▶ [Task goal]: Look through the entries below, please, and copy every line with the word "Homo".

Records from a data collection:
* * * * *

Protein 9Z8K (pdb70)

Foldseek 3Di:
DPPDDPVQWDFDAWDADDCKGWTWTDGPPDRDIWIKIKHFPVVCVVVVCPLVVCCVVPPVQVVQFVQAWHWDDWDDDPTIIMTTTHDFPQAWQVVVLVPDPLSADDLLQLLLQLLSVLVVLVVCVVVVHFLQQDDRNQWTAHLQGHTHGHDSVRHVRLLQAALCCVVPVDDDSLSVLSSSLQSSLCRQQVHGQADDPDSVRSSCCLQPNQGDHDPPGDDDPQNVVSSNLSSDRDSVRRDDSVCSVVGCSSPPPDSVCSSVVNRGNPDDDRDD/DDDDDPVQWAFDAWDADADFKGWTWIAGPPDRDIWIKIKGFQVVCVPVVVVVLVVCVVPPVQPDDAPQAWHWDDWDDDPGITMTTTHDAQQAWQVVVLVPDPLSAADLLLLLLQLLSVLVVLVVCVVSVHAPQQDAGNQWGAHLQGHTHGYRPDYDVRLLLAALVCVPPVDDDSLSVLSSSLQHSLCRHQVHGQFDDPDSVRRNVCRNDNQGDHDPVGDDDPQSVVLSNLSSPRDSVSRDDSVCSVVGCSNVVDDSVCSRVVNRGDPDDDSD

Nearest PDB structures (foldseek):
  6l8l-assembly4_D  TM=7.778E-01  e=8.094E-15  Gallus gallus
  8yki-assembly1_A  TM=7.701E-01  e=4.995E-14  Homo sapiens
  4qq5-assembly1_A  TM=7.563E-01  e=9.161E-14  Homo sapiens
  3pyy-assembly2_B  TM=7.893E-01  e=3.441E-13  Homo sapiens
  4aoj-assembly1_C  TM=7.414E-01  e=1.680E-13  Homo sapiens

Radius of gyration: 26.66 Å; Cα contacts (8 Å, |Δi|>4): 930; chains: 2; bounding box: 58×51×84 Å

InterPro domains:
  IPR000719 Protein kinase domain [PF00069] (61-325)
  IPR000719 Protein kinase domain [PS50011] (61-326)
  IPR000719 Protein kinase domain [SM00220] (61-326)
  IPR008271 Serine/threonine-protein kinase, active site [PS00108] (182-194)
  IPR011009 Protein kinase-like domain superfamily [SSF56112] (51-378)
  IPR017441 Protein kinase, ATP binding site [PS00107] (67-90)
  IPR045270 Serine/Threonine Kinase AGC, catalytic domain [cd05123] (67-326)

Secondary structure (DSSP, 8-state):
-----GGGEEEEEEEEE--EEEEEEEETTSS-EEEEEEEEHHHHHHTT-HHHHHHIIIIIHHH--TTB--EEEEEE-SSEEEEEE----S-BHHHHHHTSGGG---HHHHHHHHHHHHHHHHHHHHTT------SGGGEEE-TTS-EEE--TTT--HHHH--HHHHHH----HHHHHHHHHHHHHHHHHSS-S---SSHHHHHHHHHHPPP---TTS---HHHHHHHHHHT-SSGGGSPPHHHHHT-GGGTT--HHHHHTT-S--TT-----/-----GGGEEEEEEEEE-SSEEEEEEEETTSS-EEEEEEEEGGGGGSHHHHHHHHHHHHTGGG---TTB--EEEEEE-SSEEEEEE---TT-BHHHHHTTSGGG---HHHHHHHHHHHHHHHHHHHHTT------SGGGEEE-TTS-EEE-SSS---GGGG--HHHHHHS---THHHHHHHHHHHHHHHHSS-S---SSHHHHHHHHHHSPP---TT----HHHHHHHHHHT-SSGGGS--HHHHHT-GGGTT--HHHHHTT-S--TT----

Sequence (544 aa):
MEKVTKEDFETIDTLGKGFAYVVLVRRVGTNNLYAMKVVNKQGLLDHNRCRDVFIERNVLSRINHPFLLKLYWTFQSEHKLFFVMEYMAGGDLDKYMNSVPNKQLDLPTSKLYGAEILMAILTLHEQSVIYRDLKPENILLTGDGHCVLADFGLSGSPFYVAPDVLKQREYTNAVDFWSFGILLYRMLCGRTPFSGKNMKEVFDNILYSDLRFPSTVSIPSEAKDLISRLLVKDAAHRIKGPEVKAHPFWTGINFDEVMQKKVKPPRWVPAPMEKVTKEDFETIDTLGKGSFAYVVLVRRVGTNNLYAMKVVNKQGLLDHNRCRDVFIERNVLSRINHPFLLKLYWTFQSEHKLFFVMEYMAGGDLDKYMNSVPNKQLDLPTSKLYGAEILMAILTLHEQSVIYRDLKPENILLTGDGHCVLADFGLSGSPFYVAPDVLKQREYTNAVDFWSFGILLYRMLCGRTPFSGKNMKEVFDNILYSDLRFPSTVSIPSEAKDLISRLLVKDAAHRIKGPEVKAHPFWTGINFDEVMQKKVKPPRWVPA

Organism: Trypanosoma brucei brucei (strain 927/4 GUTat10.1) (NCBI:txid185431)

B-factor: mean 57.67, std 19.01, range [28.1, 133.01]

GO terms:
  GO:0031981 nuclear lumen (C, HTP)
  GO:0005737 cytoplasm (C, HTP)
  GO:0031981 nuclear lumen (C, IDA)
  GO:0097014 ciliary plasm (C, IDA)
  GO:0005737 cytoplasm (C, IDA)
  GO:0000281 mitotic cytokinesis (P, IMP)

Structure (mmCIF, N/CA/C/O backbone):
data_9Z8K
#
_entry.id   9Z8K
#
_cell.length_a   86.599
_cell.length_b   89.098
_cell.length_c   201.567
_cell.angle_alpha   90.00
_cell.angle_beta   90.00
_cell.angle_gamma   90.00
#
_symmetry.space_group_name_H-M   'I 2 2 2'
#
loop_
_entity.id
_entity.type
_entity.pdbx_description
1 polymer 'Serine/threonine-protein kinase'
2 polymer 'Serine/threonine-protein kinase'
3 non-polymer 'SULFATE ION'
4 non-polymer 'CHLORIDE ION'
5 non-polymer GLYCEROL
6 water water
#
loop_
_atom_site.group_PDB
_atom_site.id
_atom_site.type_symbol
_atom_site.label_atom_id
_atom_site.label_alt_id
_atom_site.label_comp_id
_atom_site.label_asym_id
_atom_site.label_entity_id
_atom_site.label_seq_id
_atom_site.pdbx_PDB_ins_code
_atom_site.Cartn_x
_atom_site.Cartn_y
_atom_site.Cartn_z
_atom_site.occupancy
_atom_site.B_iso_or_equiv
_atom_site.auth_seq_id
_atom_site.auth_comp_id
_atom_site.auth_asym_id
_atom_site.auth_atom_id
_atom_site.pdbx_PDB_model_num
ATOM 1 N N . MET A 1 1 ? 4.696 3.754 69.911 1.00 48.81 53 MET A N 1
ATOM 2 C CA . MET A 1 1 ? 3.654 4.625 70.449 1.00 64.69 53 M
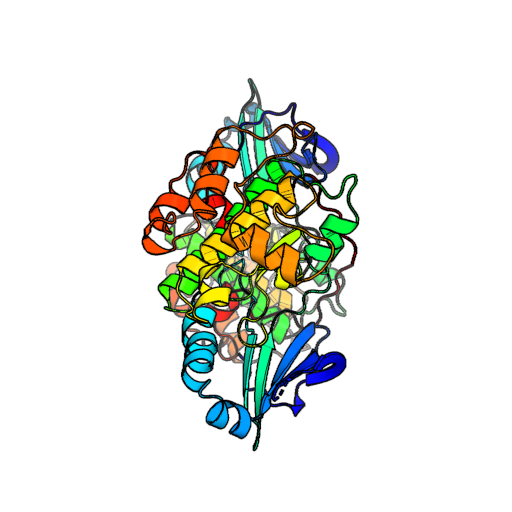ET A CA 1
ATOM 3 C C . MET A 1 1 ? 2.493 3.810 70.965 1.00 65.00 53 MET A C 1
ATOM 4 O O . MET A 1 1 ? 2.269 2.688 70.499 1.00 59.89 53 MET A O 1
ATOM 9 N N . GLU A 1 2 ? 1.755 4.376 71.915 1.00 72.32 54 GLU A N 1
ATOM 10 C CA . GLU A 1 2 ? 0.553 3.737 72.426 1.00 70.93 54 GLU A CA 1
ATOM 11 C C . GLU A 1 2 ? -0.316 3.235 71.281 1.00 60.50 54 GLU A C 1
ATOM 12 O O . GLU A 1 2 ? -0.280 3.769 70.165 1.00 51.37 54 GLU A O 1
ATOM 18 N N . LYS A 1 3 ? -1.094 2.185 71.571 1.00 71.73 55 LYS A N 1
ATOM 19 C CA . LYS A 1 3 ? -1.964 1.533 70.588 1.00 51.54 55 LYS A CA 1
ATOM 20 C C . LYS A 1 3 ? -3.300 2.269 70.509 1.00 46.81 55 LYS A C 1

* * * * *

▶ [Result below]:
  8yki-assembly1_A  TM=7.701E-01  e=4.995E-14  Homo sapiens
  4qq5-assembly1_A  TM=7.563E-01  e=9.161E-14  Homo sapiens
  3pyy-assembly2_B  TM=7.893E-01  e=3.441E-13  Homo sapiens
  4aoj-assembly1_C  TM=7.414E-01  e=1.680E-13  Homo sapiens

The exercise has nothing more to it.